- PROBLEM DETAILS: Of the lines in the data below, write out exactly those from the one holding "ATOM 2 C CA" through the one holding "ATOM 10 C CA", both included.

- Records from a collection:
* * * * * * *
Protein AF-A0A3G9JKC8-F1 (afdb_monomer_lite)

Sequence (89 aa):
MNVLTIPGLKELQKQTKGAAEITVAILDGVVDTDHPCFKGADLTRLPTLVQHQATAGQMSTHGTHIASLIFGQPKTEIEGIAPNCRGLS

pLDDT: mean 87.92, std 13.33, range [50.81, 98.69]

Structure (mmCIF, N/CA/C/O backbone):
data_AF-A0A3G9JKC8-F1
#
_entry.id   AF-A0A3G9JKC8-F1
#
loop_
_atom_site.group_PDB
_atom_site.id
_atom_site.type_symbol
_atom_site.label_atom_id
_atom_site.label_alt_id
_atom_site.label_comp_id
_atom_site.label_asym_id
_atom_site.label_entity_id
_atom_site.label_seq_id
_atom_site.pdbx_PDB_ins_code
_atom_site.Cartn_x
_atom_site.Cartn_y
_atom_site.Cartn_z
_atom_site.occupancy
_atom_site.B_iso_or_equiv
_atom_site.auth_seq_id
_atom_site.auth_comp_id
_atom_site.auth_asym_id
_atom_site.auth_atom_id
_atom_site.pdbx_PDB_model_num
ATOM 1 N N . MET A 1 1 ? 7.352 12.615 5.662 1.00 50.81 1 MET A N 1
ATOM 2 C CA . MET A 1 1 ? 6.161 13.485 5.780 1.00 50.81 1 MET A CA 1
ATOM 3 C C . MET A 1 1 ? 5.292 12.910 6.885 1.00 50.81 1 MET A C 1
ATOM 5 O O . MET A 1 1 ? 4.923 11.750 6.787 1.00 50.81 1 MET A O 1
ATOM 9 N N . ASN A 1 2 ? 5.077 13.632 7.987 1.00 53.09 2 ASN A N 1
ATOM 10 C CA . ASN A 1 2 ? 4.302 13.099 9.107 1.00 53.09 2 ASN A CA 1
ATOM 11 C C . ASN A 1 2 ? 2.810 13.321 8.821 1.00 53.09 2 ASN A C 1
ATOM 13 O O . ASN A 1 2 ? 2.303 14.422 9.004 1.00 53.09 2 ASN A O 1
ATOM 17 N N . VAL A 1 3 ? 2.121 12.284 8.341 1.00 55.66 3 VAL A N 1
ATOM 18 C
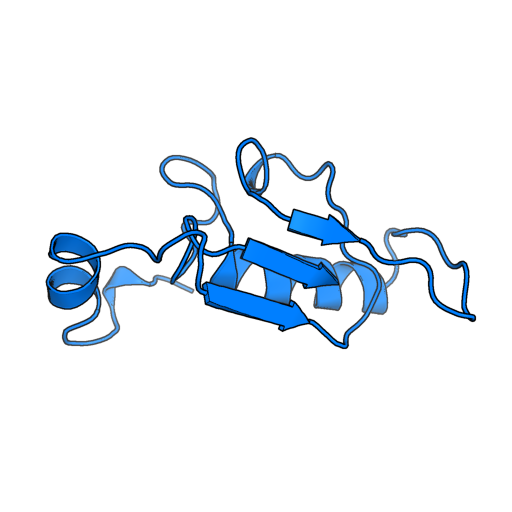 CA . VAL A 1 3 ? 0.694 12.310 7.956 1.00 55.66 3 VAL A CA 1
ATOM 19 C C . VAL A 1 3 ? -0.207 12.815 9.104 1.00 55.66 3 VAL A C 1
ATOM 21 O O . VAL A 1 3 ? -1.298 13.333 8.878 1.00 55.66 3 VAL A O 1
ATOM 24 N N . LEU A 1 4 ? 0.293 12.774 10.346 1.00 57.25 4 LEU A N 1
ATOM 25 C CA . LEU A 1 4 ? -0.371 13.272 11.550 1.00 57.25 4 LEU A CA 1
ATOM 26 C C . LEU A 1 4 ? -0.598 14.801 11.583 1.00 57.25 4 LEU A C 1
ATOM 28 O O . LEU A 1 4 ? -1.280 15.251 12.504 1.00 57.25 4 LEU A O 1
ATOM 32 N N . THR A 1 5 ? -0.051 15.591 10.647 1.00 80.56 5 THR A N 1
ATOM 33 C CA . THR A 1 5 ? -0.184 17.065 10.639 1.00 80.56 5 THR A CA 1
ATOM 34 C C . THR A 1 5 ? -1.276 17.610 9.716 1.00 80.56 5 THR A C 1
ATOM 36 O O . THR A 1 5 ? -1.451 18.824 9.670 1.00 80.56 5 THR A O 1
ATOM 39 N N . ILE A 1 6 ? -2.004 16.766 8.976 1.00 90.38 6 ILE A N 1
ATOM 40 C CA . ILE A 1 6 ? -3.089 17.214 8.086 1.00 90.38 6 ILE A CA 1
ATOM 41 C C . ILE A 1 6 ? -4.399 17.276 8.894 1.00 90.38 6 ILE A C 1
ATOM 43 O O . ILE A 1 6 ? -4.884 16.222 9.324 1.00 90.38 6 ILE A O 1
ATOM 47 N N . PRO A 1 7 ? -4.991 18.468 9.127 1.00 93.75 7 PRO A N 1
ATOM 48 C CA . PRO A 1 7 ? -6.231 18.583 9.893 1.00 93.75 7 PRO A CA 1
ATOM 49 C C . PRO A 1 7 ? -7.356 17.732 9.288 1.00 93.75 7 PRO A C 1
ATOM 51 O O . PRO A 1 7 ? -7.588 17.768 8.083 1.00 93.75 7 PRO A O 1
ATOM 54 N N . GLY A 1 8 ? -8.047 16.954 10.126 1.00 94.62 8 GLY A N 1
ATOM 55 C CA . GLY A 1 8 ? -9.173 16.100 9.727 1.00 94.62 8 GLY A CA 1
ATOM 56 C C . GLY A 1 8 ? -8.801 14.750 9.103 1.00 94.62 8 GLY A C 1
ATOM 57 O O . GLY A 1 8 ? -9.667 13.883 8.990 1.00 94.62 8 GLY A O 1
ATOM 58 N N . LEU A 1 9 ? -7.533 14.510 8.747 1.00 93.19 9 LEU A N 1
ATOM 59 C CA . LEU A 1 9 ? -7.136 13.246 8.116 1.00 93.19 9 LEU A CA 1
ATOM 60 C C . LEU A 1 9 ? -7.260 12.048 9.068 1.00 93.19 9 LEU A C 1
ATOM 62 O O . LEU A 1 9 ? -7.719 10.985 8.662 1.00 93.19 9 LEU A O 1
ATOM 66 N N . LYS A 1 10 ? -6.923 12.220 10.353 1.00 91.69 10 LYS A N 1
ATOM 67 C CA . LYS A 1 10 ? -7.117 11.169 11.368 1.00 91.69 10 LYS A CA 1
ATOM 68 C C . LYS A 1 10 ? -8.592 10.831 11.552 1.00 91.69 10 LYS A C 1
ATOM 70 O O . LYS A 1 10 ? -8.946 9.661 11.659 1.00 91.69 10 LYS A O 1
ATOM 75 N N . GLU A 1 11 ? -9.445 11.847 11.609 1.00 95.38 11 GLU A N 1
ATOM 76 C CA . GLU A 1 11 ? -10.894 11.700 11.749 1.00 95.38 11 GLU A CA 1
ATOM 77 C C . GLU A 1 11 ? -11.485 10.966 10.546 1.00 95.38 11 GLU A C 1
ATOM 79 O O . GLU A 1 11 ? -12.307 10.070 10.731 1.00 95.38 11 GLU A O 1
ATOM 84 N N . LEU A 1 12 ? -11.013 11.273 9.335 1.00 95.75 12 LEU A N 1
ATOM 85 C CA . LEU A 1 12 ? -11.383 10.543 8.126 1.00 95.75 12 LEU A CA 1
ATOM 86 C C . LEU A 1 12 ? -10.894 9.086 8.169 1.00 95.75 12 LEU A C 1
ATOM 88 O O . LEU A 1 12 ? -11.677 8.172 7.923 1.00 95.75 12 LEU A O 1
ATOM 92 N N . GLN A 1 13 ? -9.640 8.849 8.563 1.00 94.31 13 GLN A N 1
ATOM 93 C CA . GLN A 1 13 ? -9.059 7.503 8.649 1.00 94.31 13 GLN A CA 1
ATOM 94 C C . GLN A 1 13 ? -9.688 6.614 9.734 1.00 94.31 13 GLN A C 1
ATOM 96 O O . GLN A 1 13 ? -9.582 5.388 9.656 1.00 94.31 13 GLN A O 1
ATOM 101 N N . LYS A 1 14 ? -10.365 7.204 10.730 1.00 95.06 14 LYS A N 1
ATOM 102 C CA . LY
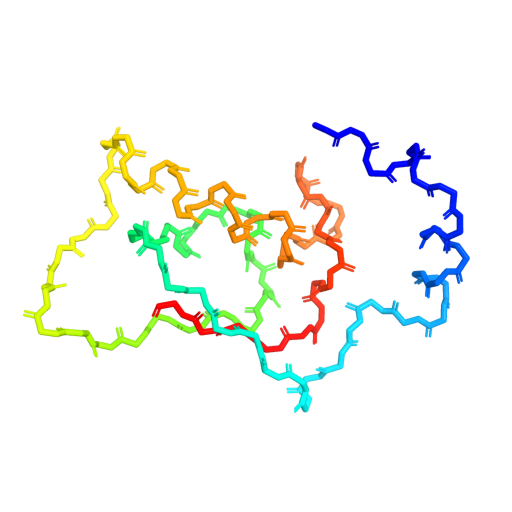S A 1 14 ? -11.232 6.471 11.673 1.00 95.06 14 LYS A CA 1
ATOM 103 C C . LYS A 1 14 ? -12.511 5.960 11.005 1.00 95.06 14 LYS A C 1
ATOM 105 O O . LYS A 1 14 ? -13.052 4.961 11.465 1.00 95.06 14 LYS A O 1
ATOM 110 N N . GLN A 1 15 ? -12.998 6.635 9.963 1.00 98.00 15 GLN A N 1
ATOM 111 C CA . GLN A 1 15 ? -14.185 6.218 9.211 1.00 98.00 15 GLN A CA 1
ATOM 112 C C . GLN A 1 15 ? -13.828 5.203 8.122 1.00 98.00 15 GLN A C 1
ATOM 
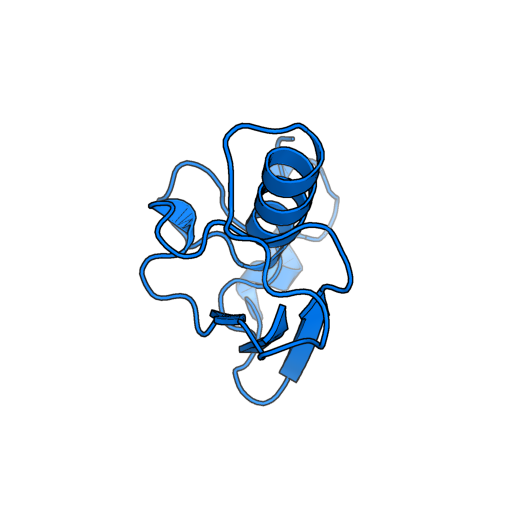114 O O . GLN A 1 15 ? -14.524 4.206 7.962 1.00 98.00 15 GLN A O 1
ATOM 119 N N . THR A 1 16 ? -12.741 5.432 7.381 1.00 97.56 16 THR A N 1
ATOM 120 C CA . THR A 1 16 ? -12.256 4.506 6.350 1.00 97.56 16 THR A CA 1
ATOM 121 C C . THR A 1 16 ? -10.787 4.754 6.014 1.00 97.56 16 THR A C 1
ATOM 123 O O . THR A 1 16 ? -10.314 5.884 6.060 1.00 97.56 16 THR A O 1
ATOM 126 N N . LYS A 1 17 ? -10.068 3.702 5.615 1.00 96.88 17 LYS A N 1
ATOM 127 C CA . LYS A 1 17 ? -8.705 3.783 5.057 1.00 96.88 17 LYS A CA 1
ATOM 128 C C . LYS A 1 17 ? -8.673 3.436 3.564 1.00 96.88 17 LYS A C 1
ATOM 130 O O . LYS A 1 17 ? -7.653 2.982 3.050 1.00 96.88 17 LYS A O 1
ATOM 135 N N . GLY A 1 18 ? -9.805 3.606 2.887 1.00 97.81 18 GLY A N 1
ATOM 136 C CA . GLY A 1 18 ? -10.028 3.131 1.527 1.00 97.81 18 GLY A CA 1
ATOM 137 C C . GLY A 1 18 ? -10.904 1.882 1.486 1.00 97.81 18 GLY A C 1
ATOM 138 O O . GLY A 1 18 ? -11.160 1.248 2.513 1.00 97.81 18 GLY A O 1
ATOM 139 N N . ALA A 1 19 ? -11.371 1.560 0.286 1.00 98.12 19 ALA A N 1
ATOM 140 C CA . ALA A 1 19 ? -12.218 0.410 0.004 1.00 98.12 19 ALA A CA 1
ATOM 141 C C . ALA A 1 19 ? -11.781 -0.219 -1.329 1.00 98.12 19 ALA A C 1
ATOM 143 O O . ALA A 1 19 ? -11.381 0.506 -2.244 1.00 98.12 19 ALA A O 1
ATOM 144 N N . ALA A 1 20 ? -11.826 -1.548 -1.434 1.00 97.31 20 ALA A N 1
ATOM 145 C CA . ALA A 1 20 ? -11.237 -2.292 -2.554 1.00 97.31 20 ALA A CA 1
ATOM 146 C C . ALA A 1 20 ? -11.943 -2.029 -3.899 1.00 97.31 20 ALA A C 1
ATOM 148 O O . ALA A 1 20 ? -11.353 -2.200 -4.965 1.00 97.31 20 ALA A O 1
ATOM 149 N N . GLU A 1 21 ? -13.197 -1.572 -3.868 1.00 98.12 21 GLU A N 1
ATOM 150 C CA . GLU A 1 21 ? -13.950 -1.140 -5.046 1.00 98.12 21 GLU A CA 1
ATOM 151 C C . GLU A 1 21 ? -13.431 0.175 -5.654 1.00 98.12 21 GLU A C 1
ATOM 153 O O . GLU A 1 21 ? -13.720 0.472 -6.814 1.00 98.12 21 GLU A O 1
ATOM 158 N N . ILE A 1 22 ? -12.642 0.955 -4.907 1.00 98.56 22 ILE A N 1
ATOM 159 C CA . ILE A 1 22 ? -12.030 2.192 -5.391 1.00 98.56 22 ILE A CA 1
ATOM 160 C C . ILE A 1 22 ? -10.640 1.882 -5.940 1.00 98.56 22 ILE A C 1
ATOM 162 O O . ILE A 1 22 ? -9.747 1.449 -5.212 1.00 98.56 2
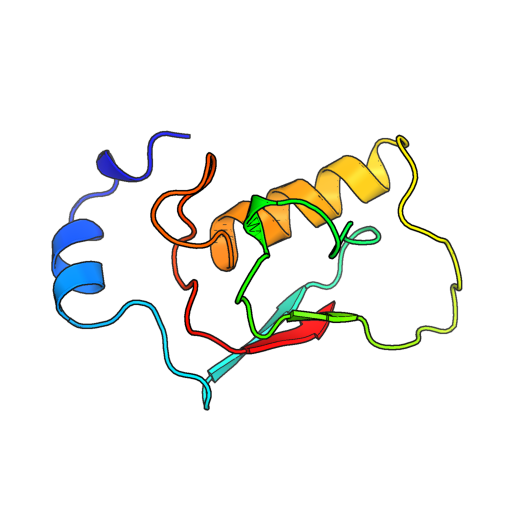2 ILE A O 1
ATOM 166 N N . THR A 1 23 ? -10.454 2.139 -7.236 1.00 98.56 23 THR A N 1
ATOM 167 C CA . THR A 1 23 ? -9.178 1.930 -7.929 1.00 98.56 23 THR A CA 1
ATOM 168 C C . THR A 1 23 ? -8.457 3.252 -8.165 1.00 98.56 23 THR A C 1
ATOM 170 O O . THR A 1 23 ? -9.029 4.181 -8.737 1.00 98.56 23 THR A O 1
ATOM 173 N N . VAL A 1 24 ? -7.185 3.318 -7.772 1.00 98.38 24 VAL A N 1
ATOM 174 C CA . VAL A 1 24 ? -6.290 4.455 -8.020 1.00 98.38 24 VAL A CA 1
ATOM 175 C C . VAL A 1 24 ? -5.132 3.987 -8.903 1.00 98.38 24 VAL A C 1
ATOM 177 O O . VAL A 1 24 ? -4.381 3.090 -8.527 1.00 98.38 24 VAL A O 1
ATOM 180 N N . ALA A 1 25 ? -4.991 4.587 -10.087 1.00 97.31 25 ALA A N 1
* * * * * * *
- ANSWER TO THIS TASK:
ATOM 2 C CA . MET A 1 1 ? 6.161 13.485 5.780 1.00 50.81 1 MET A CA 1
ATOM 3 C C . MET A 1 1 ? 5.292 12.910 6.885 1.00 50.81 1 MET A C 1
ATOM 5 O O . MET A 1 1 ? 4.923 11.750 6.787 1.00 50.81 1 MET A O 1
ATOM 9 N N . ASN A 1 2 ? 5.077 13.632 7.987 1.00 53.09 2 ASN A N 1
ATOM 10 C CA . ASN A 1 2 ? 4.302 13.099 9.107 1.00 53.09 2 ASN A CA 1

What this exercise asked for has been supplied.